И это бесило больше всего.
– Однажды я докажу, что ты не прав, – пообещала она.
– Я просто рад, что ты меня не оттолкнула.
– Ты правда думаешь, что я могла бы так поступить?
– Иногда я думаю, без меня тебе будет лучше.
Он попытался отстраниться, но Софи не отпустила.
– Мне станет лучше, когда ты вернешься домой и я буду знать, что ты в порядке, – прошептала она.
Он не согласился. Но и возражать не стал, поэтому они решили оставить все как есть.
– Как ты вспомнил? – спросила она.
– Я не нашел ее шпильку, если ты об этом – а я пытался, поверь. Воспоминание вернулось, когда я искал бусы, которые тебе подарил. В ее шкатулке лежало несколько шпилек, я укололся о них и все вспомнил. Потом я перерыл весь дом, но либо она очень хорошо ее спрятала, либо выкинула – либо забрала с собой. Я даже спросил отца, не помнит ли он про шпильку, но он назвал звездные камни «блеклыми» и сказал, что не дарил маме такую безвкусицу. Значит, она купила ее сама.
– Скорее всего, ее сделали под заказ. В воспоминании она назвала камень «редким». И я так понимаю, ты не знаешь, где та дверь и что за ней находится?
– Не-а. Самое странное, «Незримые», кажется, тоже не знают. Я думал, они притащат меня туда сразу после вступления и заставят ее открыть. Но они о ней даже не спросили. Значит, мама либо не рассказывала о ней, либо они не поняли, что моя кровь – ключ.
– Либо они выжидают подходящий момент, – заметила Софи.
– Теперь-то понимаешь, почему я до сих пор с ними? Не знаю, что за той дверью – не знаю, что планировала мама, но я сыграл в этом свою роль. А значит, я смогу положить конец ее планам.
– Как думаешь, что там?
– Не знаю. Но добра от моей мамы не жди.
– Немного добра она в мир привнесла, – возразила Софи. – И мне оно очень нравится.

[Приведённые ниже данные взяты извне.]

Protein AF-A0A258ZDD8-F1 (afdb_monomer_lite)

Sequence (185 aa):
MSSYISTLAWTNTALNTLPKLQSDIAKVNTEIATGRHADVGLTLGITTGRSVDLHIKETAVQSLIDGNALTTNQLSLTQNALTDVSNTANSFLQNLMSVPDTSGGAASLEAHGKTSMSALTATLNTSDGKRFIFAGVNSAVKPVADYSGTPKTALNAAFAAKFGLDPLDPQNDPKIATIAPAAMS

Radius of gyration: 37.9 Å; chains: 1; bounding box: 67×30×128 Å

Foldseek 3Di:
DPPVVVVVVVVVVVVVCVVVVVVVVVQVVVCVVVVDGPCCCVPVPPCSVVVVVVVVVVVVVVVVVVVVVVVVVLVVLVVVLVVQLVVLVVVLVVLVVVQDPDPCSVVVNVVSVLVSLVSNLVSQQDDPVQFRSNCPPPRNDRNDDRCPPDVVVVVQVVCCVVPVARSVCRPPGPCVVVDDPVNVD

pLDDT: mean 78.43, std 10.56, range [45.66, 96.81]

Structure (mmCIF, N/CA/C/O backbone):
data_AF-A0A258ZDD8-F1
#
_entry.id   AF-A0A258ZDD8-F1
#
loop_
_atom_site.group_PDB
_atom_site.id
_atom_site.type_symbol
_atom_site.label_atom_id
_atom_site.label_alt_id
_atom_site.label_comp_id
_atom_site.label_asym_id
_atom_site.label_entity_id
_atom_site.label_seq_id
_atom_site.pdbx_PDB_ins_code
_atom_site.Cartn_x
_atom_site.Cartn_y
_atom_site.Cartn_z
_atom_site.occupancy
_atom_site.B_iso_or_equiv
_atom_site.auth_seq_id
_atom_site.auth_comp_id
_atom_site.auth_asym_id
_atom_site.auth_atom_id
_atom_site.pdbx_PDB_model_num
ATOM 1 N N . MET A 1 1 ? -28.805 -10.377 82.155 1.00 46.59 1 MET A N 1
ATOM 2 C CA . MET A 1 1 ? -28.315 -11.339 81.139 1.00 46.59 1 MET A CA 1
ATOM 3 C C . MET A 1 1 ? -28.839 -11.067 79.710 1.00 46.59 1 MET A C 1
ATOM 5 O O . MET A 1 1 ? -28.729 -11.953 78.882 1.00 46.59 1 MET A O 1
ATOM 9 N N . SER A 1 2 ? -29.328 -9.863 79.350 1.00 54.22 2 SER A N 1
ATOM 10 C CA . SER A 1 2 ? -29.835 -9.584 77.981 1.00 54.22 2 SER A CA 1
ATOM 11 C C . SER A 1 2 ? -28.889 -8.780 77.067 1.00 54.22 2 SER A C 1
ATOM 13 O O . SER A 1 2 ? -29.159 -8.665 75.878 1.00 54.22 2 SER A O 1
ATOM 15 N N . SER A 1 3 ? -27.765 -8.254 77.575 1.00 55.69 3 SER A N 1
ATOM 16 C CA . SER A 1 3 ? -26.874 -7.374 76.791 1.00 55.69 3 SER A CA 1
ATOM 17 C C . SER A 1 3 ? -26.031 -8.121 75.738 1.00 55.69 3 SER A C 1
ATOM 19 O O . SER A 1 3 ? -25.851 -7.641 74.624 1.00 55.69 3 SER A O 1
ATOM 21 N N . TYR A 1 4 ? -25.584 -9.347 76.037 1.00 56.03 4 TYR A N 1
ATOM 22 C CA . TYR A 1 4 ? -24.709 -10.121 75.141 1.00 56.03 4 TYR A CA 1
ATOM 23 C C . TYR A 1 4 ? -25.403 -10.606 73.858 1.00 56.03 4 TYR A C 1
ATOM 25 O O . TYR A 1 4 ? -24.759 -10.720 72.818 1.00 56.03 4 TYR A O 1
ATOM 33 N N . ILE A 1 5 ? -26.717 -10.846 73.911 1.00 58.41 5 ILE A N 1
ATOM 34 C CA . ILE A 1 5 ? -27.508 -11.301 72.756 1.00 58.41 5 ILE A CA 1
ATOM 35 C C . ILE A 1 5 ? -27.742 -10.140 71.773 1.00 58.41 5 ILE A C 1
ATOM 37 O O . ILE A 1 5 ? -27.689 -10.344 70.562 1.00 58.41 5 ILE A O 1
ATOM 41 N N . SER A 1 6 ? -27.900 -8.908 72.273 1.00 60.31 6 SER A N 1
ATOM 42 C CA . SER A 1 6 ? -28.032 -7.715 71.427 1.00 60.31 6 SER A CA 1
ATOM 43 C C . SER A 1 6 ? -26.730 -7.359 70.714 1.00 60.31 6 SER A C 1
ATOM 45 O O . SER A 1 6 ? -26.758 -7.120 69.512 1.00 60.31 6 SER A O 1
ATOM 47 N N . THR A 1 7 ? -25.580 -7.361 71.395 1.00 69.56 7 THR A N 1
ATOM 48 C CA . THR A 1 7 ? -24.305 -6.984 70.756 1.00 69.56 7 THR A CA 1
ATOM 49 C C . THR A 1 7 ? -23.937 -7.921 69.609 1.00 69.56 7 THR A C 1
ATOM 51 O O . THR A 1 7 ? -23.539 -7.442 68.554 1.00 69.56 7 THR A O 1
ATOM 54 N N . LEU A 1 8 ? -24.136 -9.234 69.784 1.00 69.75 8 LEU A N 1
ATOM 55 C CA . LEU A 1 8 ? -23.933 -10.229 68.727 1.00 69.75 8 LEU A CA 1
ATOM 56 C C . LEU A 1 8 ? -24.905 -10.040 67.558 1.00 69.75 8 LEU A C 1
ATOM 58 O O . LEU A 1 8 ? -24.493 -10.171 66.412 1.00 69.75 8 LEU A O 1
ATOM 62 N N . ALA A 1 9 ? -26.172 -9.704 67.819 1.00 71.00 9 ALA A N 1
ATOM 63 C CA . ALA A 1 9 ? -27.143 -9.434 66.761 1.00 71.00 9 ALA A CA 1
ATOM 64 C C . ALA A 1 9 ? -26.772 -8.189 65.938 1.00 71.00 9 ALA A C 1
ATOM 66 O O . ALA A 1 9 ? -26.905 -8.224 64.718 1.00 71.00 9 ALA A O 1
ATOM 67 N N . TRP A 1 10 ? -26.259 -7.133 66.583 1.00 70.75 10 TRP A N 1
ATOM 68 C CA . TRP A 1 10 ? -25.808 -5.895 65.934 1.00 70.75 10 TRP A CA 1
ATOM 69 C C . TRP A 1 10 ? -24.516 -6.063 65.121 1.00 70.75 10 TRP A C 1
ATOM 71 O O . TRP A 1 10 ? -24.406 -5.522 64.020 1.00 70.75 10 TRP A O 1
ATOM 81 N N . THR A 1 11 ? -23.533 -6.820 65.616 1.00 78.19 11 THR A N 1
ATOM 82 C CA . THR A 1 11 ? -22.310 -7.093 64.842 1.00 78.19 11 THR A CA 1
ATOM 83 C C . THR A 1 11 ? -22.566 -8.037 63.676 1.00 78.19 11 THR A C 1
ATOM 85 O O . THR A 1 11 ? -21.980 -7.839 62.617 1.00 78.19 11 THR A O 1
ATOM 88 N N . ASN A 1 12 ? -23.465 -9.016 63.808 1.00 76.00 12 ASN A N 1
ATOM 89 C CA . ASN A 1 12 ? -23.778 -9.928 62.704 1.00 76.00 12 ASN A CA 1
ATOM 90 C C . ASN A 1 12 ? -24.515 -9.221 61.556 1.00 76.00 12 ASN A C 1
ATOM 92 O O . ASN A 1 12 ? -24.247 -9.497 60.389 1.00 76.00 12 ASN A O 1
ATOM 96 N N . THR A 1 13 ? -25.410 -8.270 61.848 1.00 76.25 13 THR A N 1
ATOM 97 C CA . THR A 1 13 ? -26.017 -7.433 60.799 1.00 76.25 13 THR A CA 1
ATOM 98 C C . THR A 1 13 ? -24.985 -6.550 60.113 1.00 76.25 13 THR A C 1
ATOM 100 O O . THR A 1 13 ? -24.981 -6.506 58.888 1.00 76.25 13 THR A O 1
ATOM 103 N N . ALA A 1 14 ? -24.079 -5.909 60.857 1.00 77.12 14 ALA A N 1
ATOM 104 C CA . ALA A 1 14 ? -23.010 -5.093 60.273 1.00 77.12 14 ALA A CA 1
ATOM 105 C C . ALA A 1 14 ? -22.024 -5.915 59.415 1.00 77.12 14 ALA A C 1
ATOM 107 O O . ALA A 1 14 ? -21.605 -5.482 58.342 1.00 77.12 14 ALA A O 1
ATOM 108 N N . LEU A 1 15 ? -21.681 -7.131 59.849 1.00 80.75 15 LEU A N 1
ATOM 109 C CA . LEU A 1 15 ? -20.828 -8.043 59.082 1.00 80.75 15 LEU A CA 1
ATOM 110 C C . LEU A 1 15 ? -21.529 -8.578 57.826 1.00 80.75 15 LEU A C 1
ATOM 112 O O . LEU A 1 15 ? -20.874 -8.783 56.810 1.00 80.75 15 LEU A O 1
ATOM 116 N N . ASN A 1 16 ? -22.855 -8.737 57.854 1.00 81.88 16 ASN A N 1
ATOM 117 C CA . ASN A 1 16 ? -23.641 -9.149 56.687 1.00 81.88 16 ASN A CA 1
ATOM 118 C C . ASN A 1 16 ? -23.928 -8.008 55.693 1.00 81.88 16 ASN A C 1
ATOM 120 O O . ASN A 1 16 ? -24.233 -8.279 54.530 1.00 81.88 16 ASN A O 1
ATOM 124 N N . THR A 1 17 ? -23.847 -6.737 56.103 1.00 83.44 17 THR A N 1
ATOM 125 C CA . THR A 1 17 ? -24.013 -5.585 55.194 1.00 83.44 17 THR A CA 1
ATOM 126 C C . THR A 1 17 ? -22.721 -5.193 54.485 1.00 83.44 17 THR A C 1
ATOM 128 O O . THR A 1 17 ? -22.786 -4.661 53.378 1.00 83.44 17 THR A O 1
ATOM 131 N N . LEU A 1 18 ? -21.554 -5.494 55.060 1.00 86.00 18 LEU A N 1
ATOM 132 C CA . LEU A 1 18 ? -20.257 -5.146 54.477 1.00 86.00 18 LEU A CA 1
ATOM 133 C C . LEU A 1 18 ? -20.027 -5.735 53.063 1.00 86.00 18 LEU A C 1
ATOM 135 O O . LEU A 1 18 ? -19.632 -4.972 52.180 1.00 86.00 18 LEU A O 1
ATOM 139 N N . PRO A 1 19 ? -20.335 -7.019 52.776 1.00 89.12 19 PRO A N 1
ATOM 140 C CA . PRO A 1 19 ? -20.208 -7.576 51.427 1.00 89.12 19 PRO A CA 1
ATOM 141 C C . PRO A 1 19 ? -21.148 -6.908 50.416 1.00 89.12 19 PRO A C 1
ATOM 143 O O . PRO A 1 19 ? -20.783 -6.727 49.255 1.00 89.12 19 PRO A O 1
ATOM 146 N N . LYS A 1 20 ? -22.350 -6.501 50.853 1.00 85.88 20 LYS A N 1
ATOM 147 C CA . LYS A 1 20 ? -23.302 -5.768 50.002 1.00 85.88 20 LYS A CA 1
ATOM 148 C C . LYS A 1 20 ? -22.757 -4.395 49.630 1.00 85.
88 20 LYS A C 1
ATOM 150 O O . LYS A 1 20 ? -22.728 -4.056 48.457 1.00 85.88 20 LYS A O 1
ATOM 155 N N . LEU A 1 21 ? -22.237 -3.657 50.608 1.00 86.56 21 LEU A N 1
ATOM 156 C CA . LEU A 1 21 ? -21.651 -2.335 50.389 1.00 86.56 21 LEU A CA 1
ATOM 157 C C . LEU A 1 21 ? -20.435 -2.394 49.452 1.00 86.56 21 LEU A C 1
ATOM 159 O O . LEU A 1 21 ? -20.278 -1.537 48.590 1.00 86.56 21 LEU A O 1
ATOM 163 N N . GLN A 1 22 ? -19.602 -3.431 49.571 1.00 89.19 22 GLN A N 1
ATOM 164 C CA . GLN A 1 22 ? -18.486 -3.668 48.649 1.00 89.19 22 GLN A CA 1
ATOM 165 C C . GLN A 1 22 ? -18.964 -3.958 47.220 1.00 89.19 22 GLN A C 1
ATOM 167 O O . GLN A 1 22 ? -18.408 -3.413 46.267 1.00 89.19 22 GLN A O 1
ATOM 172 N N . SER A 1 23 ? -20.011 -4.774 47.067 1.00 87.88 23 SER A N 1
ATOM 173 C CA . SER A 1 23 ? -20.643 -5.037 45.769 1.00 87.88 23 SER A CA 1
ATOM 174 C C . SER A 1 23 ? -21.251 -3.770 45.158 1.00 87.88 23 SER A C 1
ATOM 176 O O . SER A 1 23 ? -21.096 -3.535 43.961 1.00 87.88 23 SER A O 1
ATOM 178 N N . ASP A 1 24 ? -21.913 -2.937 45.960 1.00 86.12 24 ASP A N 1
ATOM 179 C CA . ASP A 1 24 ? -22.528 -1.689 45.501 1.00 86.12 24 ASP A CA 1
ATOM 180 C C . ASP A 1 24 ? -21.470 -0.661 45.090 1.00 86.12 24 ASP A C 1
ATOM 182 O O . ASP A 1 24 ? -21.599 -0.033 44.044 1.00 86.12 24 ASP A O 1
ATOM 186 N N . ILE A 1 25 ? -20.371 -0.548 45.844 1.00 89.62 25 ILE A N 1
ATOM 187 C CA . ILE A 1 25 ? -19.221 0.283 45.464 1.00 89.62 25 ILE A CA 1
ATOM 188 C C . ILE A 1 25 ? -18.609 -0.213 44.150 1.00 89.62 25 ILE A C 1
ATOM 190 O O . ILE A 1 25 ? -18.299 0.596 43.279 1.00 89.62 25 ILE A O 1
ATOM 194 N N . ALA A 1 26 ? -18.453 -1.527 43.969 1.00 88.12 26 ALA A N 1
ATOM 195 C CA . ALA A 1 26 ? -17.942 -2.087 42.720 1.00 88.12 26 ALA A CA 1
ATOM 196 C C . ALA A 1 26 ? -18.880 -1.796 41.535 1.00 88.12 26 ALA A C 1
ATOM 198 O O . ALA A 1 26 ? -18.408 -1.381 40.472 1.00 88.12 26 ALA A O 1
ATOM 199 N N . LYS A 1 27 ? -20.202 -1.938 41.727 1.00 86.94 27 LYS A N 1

Киф отстранился, и между ними пронесся порыв холодного вонючего ветра.
– Не хочу расстраивать, Фостер, но вкус на друзей у тебя ужасный. Ты же видела, как я себя повел. Каким неудачником надо быть, чтобы делать все, что прикажут, и не требовать объяснений?

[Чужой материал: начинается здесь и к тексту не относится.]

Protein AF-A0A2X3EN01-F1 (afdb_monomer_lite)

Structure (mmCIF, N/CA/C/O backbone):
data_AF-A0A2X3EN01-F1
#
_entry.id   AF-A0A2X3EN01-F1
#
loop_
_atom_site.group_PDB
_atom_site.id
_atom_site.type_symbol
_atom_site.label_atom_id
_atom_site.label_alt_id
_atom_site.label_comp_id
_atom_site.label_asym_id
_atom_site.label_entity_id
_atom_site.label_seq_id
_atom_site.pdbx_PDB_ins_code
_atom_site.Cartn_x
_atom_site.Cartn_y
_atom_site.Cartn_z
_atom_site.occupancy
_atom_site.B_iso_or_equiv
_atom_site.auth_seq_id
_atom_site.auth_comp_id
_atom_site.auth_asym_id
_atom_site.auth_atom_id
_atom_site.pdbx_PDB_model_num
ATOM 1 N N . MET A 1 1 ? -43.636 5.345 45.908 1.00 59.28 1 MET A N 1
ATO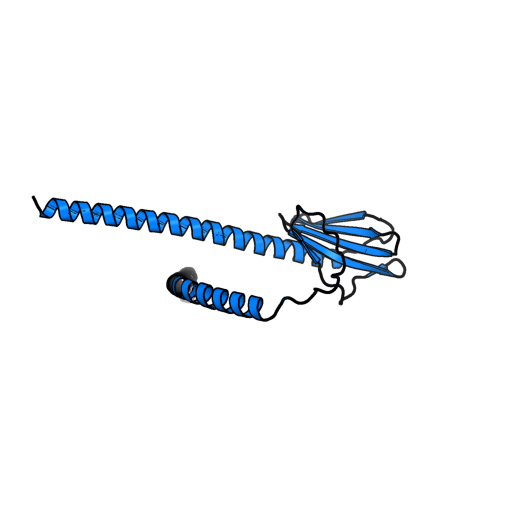M 2 C CA . MET A 1 1 ? -43.709 5.490 44.433 1.00 59.28 1 MET A CA 1
ATOM 3 C C . MET A 1 1 ? -42.465 6.152 43.821 1.00 59.28 1 MET A C 1
ATOM 5 O O . MET A 1 1 ? -42.224 5.930 42.646 1.00 59.28 1 MET A O 1
ATOM 9 N N . SER A 1 2 ? -41.621 6.869 44.580 1.00 80.38 2 SER A N 1
ATOM 10 C CA . SER A 1 2 ? -40.463 7.598 44.015 1.00 80.38 2 SER A CA 1
ATOM 11 C C . SER A 1 2 ? -39.169 6.785 43.806 1.00 80.38 2 SER A C 1
ATOM 13 O O . SER A 1 2 ? -38.390 7.118 42.921 1.00 80.38 2 SER A O 1
ATOM 15 N N . SER A 1 3 ? -38.925 5.705 44.557 1.00 87.19 3 SER A N 1
ATOM 16 C CA . SER A 1 3 ? -37.691 4.900 44.435 1.00 87.19 3 SER A CA 1
ATOM 17 C C . SER A 1 3 ? -37.655 4.011 43.186 1.00 87.19 3 SER A C 1
ATOM 19 O O . SER A 1 3 ? -36.611 3.865 42.559 1.00 87.19 3 SER A O 1
ATOM 21 N N . LEU A 1 4 ? -38.803 3.459 42.780 1.00 91.31 4 LEU A N 1
ATOM 22 C CA . LEU A 1 4 ? -38.915 2.629 41.574 1.00 91.31 4 LEU A CA 1
ATOM 23 C C . LEU A 1 4 ? -38.678 3.436 40.291 1.00 91.31 4 LEU A C 1
ATOM 25 O O . LEU A 1 4 ? -38.009 2.948 39.386 1.00 91.31 4 LEU A O 1
ATOM 29 N N . LEU A 1 5 ? -39.160 4.683 40.240 1.00 90.44 5 LEU A N 1
ATOM 30 C CA . LEU A 1 5 ? -38.913 5.604 39.124 1.00 90.44 5 LEU A CA 1
ATOM 31 C C . LEU A 1 5 ? -37.420 5.899 38.946 1.00 90.44 5 LEU A C 1
ATOM 33 O O . LEU A 1 5 ? -36.917 5.870 37.828 1.00 90.44 5 LEU A O 1
ATOM 37 N N . MET A 1 6 ? -36.699 6.127 40.045 1.00 89.69 6 MET A N 1
ATOM 38 C CA . MET A 1 6 ? -35.257 6.375 40.011 1.00 89.69 6 MET A CA 1
ATOM 39 C C . MET A 1 6 ? -34.476 5.161 39.490 1.00 89.69 6 MET A C 1
ATOM 41 O O . MET A 1 6 ? -33.581 5.318 38.662 1.00 89.69 6 MET A O 1
ATOM 45 N N . VAL A 1 7 ? -34.828 3.949 39.931 1.00 95.25 7 VAL A N 1
ATOM 46 C CA . VAL A 1 7 ? -34.173 2.716 39.463 1.00 95.25 7 VAL A CA 1
ATOM 47 C C . VAL A 1 7 ? -34.447 2.475 37.979 1.00 95.25 7 VAL A C 1
ATOM 49 O O . VAL A 1 7 ? -33.521 2.151 37.239 1.00 95.25 7 VAL A O 1
ATOM 52 N N . LEU A 1 8 ? -35.684 2.690 37.521 1.00 93.25 8 LEU A N 1
ATOM 53 C CA . LEU A 1 8 ? -36.022 2.570 36.102 1.00 93.25 8 LEU A CA 1
ATOM 54 C C . LEU A 1 8 ? -35.232 3.571 35.251 1.00 93.25 8 LEU A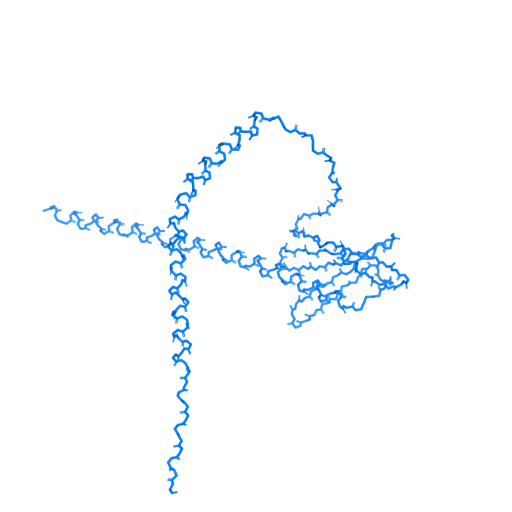 C 1
ATOM 56 O O . LEU A 1 8 ? -34.673 3.184 34.230 1.00 93.25 8 LEU A O 1
ATOM 60 N N . LEU A 1 9 ? -35.113 4.826 35.699 1.00 93.06 9 LEU A N 1
ATOM 61 C CA . LEU A 1 9 ? -34.312 5.839 35.008 1.00 93.06 9 LEU A CA 1
ATOM 62 C C . LEU A 1 9 ? -32.837 5.428 34.916 1.00 93.06 9 LEU A C 1
ATOM 64 O O . LEU A 1 9 ? -32.264 5.478 33.829 1.00 93.06 9 LEU A O 1
ATOM 68 N N . LEU A 1 10 ? -32.237 4.956 36.013 1.00 90.06 10 LEU A N 1
ATOM 69 C CA . LEU A 1 10 ? -30.847 4.486 36.018 1.00 90.06 10 LEU A CA 1
ATOM 70 C C . LEU A 1 10 ? -30.629 3.299 35.070 1.00 90.06 10 LEU A C 1
ATOM 72 O O . LEU A 1 10 ? -29.638 3.279 34.342 1.00 90.06 10 LEU A O 1
ATOM 76 N N . LEU A 1 11 ? -31.561 2.343 35.039 1.00 91.31 11 LEU A N 1
ATOM 77 C CA . LEU A 1 11 ? -31.495 1.201 34.126 1.00 91.31 11 LEU A CA 1
ATOM 78 C C . LEU A 1 11 ? -31.617 1.647 32.665 1.00 91.31 11 LEU A C 1
ATOM 80 O O . LEU A 1 11 ? -30.797 1.241 31.848 1.00 91.31 11 LEU A O 1
ATOM 84 N N . THR A 1 12 ? -32.563 2.534 32.342 1.00 93.25 12 THR A N 1
ATOM 85 C CA . THR A 1 12 ? -32.714 3.052 30.969 1.00 93.25 12 THR A CA 1
ATOM 86 C C . THR A 1 12 ? -31.493 3.846 30.504 1.00 93.25 12 THR A C 1
ATOM 88 O O . THR A 1 12 ? -31.035 3.658 29.379 1.00 93.25 12 THR A O 1
ATOM 91 N N . LEU A 1 13 ? -30.909 4.677 31.376 1.00 93.94 13 LEU A N 1
ATOM 92 C CA . LEU A 1 13 ? -29.693 5.428 31.068 1.00 93.94 13 LEU A CA 1
ATOM 93 C C . LEU A 1 13 ? -28.505 4.480 30.842 1.00 93.94 13 LEU A C 1
ATOM 95 O O . LEU A 1 13 ? -27.734 4.666 29.902 1.00 93.94 13 LEU A O 1
ATOM 99 N N . GLY A 1 14 ? -28.384 3.440 31.675 1.00 91.38 14 GLY A N 1
ATOM 100 C CA . GLY A 1 14 ? -27.363 2.402 31.545 1.00 91.38 14 GLY A CA 1
ATOM 101 C C . GLY A 1 14 ? -27.475 1.610 30.240 1.00 91.38 14 GLY A C 1
ATOM 102 O O . GLY A 1 14 ? -26.458 1.382 29.585 1.00 91.38 14 GLY A O 1
ATOM 103 N N . SER A 1 15 ? -28.692 1.250 29.821 1.00 88.69 15 SER A N 1
ATOM 104 C CA . SER A 1 15 ? -28.943 0.578 28.538 1.00 88.69 15 SER A CA 1
ATOM 105 C C . SER A 1 15 ? -28.519 1.443 27.350 1.00 88.69 15 SER A C 1
ATOM 107 O O . SER A 1 15 ? -27.772 0.975 26.492 1.00 88.69 15 SER A O 1
ATOM 109 N N . LEU A 1 16 ? -28.898 2.726 27.349 1.00 87.81 16 LEU A N 1
ATOM 110 C CA . LEU A 1 16 ? -28.537 3.670 26.285 1.00 87.81 16 LEU A CA 1
ATOM 111 C C . LEU A 1 16 ? -27.019 3.904 26.194 1.00 87.81 16 LEU A C 1
ATOM 113 O O . LEU A 1 16 ? -26.457 3.946 25.099 1.00 87.81 16 LEU A O 1
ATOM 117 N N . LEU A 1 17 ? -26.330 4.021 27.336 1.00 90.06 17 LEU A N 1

– Надо быть мальчиком, над которым всю жизнь издевались и которым манипулировали. Вот она, сила оскорблений. Они постепенно истощают тебя, и сил на сопротивление не остается.
– Да, но я знал, что мне сотрут память – слышала, что мама сказала в конце? Мне было девять, я точно знал, кто такие Стиратели. Я знал, что со мной сделают. И не помешал им, потому что хотел забыть. Я сам решил закрыть на все глаза.
– Я поступил бы так же, – раздался за их спинами четкий голос с акцентом.
У Софи запылали щеки. Воспоминания так поглотили ее, что она забыла про Фитца.